As the enzyme solution passes through the purification technique, flowing across the path of the x-ray beam, researchers record snapshots of the x-ray scattering patterns. The resulting dataset is quite complex as the sample also contains phenylalanine, the compound that “turns on” phenylalanine hydroxylase so that researchers can catch the dynamic enzyme in action.

“Current approaches for analyzing this type of dataset are very crude,” Meisburger said. Essentially, these methods assume that each signal – known as an elution peak – represents a single species, when each peak is actually a mixture of species. In this work, the team used an advanced linear algebra method known as evolving factor analysis that allowed them to separate the scattering components. “We can use these linear algebra methods to ‘un-mix’ species that are overlapping,” Meisburger said, “That’s the piece that I think is really exciting.”

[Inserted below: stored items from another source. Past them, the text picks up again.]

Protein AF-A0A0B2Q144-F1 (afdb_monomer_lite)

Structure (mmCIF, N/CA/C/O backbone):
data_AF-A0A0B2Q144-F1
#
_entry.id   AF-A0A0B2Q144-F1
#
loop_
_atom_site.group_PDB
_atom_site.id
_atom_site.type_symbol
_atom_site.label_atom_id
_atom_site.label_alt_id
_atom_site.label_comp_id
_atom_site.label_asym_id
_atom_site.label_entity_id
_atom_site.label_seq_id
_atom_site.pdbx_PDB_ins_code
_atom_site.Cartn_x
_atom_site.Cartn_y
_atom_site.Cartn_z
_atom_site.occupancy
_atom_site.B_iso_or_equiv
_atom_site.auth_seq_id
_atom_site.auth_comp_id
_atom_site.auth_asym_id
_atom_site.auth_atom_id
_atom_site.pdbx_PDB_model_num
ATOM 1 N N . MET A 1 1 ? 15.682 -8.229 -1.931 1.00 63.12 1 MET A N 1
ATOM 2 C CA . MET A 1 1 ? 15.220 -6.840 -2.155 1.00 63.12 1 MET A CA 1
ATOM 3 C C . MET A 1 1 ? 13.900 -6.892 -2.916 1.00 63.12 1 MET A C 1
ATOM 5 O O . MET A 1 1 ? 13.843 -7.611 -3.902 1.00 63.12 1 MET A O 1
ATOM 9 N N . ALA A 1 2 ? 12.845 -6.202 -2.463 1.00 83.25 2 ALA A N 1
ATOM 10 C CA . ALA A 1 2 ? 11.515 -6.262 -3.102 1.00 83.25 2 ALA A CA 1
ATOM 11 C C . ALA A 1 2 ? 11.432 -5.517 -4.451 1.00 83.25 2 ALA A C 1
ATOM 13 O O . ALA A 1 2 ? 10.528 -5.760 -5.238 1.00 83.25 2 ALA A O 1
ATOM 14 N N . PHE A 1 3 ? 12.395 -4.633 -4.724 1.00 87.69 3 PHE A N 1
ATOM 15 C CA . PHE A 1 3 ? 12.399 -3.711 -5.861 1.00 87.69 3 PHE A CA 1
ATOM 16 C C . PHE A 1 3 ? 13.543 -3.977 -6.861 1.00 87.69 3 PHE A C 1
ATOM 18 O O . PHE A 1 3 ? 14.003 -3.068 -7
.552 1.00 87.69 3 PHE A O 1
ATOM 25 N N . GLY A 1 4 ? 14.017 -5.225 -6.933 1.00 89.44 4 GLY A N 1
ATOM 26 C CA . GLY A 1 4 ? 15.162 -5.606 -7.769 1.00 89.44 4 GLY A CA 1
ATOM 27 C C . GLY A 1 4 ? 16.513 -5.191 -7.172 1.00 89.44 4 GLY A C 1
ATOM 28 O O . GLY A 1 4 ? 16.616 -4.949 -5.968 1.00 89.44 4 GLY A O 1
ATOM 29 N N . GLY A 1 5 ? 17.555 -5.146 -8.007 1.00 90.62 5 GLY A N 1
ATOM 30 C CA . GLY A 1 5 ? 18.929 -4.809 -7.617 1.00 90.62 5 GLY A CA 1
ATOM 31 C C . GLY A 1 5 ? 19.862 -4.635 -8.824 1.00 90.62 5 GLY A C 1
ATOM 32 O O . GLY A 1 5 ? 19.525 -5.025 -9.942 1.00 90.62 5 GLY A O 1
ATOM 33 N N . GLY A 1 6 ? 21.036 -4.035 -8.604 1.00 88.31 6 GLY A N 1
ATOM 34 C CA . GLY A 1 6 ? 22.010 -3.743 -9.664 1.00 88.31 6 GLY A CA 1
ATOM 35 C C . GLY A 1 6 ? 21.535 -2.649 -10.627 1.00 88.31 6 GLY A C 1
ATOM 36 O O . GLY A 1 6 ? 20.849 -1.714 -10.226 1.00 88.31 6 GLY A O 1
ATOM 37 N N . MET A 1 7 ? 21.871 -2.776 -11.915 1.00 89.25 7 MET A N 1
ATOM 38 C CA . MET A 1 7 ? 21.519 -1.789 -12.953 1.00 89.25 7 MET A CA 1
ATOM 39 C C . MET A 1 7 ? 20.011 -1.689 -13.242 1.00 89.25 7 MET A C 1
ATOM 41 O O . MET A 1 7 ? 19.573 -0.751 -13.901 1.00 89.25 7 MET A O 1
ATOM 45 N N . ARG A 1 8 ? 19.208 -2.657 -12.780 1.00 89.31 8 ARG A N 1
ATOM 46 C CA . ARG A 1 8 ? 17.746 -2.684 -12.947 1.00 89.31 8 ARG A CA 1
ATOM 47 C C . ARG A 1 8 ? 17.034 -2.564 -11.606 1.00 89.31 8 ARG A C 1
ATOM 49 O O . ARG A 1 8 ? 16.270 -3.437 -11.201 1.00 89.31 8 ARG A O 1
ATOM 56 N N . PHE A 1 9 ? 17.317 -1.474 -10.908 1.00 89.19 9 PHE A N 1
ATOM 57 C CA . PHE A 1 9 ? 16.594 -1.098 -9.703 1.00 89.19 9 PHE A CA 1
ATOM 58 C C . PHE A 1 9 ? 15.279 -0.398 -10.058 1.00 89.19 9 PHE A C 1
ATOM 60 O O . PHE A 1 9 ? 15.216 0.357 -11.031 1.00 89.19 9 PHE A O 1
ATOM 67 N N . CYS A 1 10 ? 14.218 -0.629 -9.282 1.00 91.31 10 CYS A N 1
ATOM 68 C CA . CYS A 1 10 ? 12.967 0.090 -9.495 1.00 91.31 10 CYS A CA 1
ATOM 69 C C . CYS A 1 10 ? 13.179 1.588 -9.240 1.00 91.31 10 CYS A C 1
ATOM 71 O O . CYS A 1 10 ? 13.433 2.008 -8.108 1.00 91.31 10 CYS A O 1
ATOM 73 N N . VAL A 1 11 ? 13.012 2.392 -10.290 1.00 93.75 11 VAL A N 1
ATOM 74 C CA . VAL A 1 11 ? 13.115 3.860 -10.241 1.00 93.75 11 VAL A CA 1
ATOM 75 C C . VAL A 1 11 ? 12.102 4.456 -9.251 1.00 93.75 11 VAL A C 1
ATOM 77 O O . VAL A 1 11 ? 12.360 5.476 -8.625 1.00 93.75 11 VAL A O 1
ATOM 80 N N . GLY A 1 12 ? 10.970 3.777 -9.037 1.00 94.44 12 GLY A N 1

By applying their unique approach, the researchers were able to provide evidence for a model of the active structure of phenylalanine hydroxylase that builds upon recent work by their collaborators in Paul Fitzpatrick’s group at UT Health Science Center at San Antonio. In this model, two phenylalanine molecules dock to a pair of sites on the enzyme, bringing a pair of arms together and freeing up the active sites for doing chemistry once more phenylalanine molecules come along.

“I’m very proud that this is our first paper [published since Ando joined the faculty at Princeton]. We wanted it to be very quantitative and heavy on the biochemistry plus heavy on the physical chemistry. I’m really pleased with the way it turned out,” Ando said.

This work was supported by National Health Institutes grants GM100008 and GM098140 and Welch Foundation grant AQ-1245.

Access the paper here:

Meisburger, S. P.; Taylor, A. B.; Khan, C. A.; Zhang, S.; Fitzpatrick, P. F.; Ando, N. “Domain movements upon activation of phenylalanine hydroxylase characterized by crystallography and chromatography-coupled small-angle X-ray scattering.J. Am. Chem. Soc., 2016, 138 (20), pp 6506–6516.DOI: 10.1021/jacs.6b01563. Published online May 4, 2016.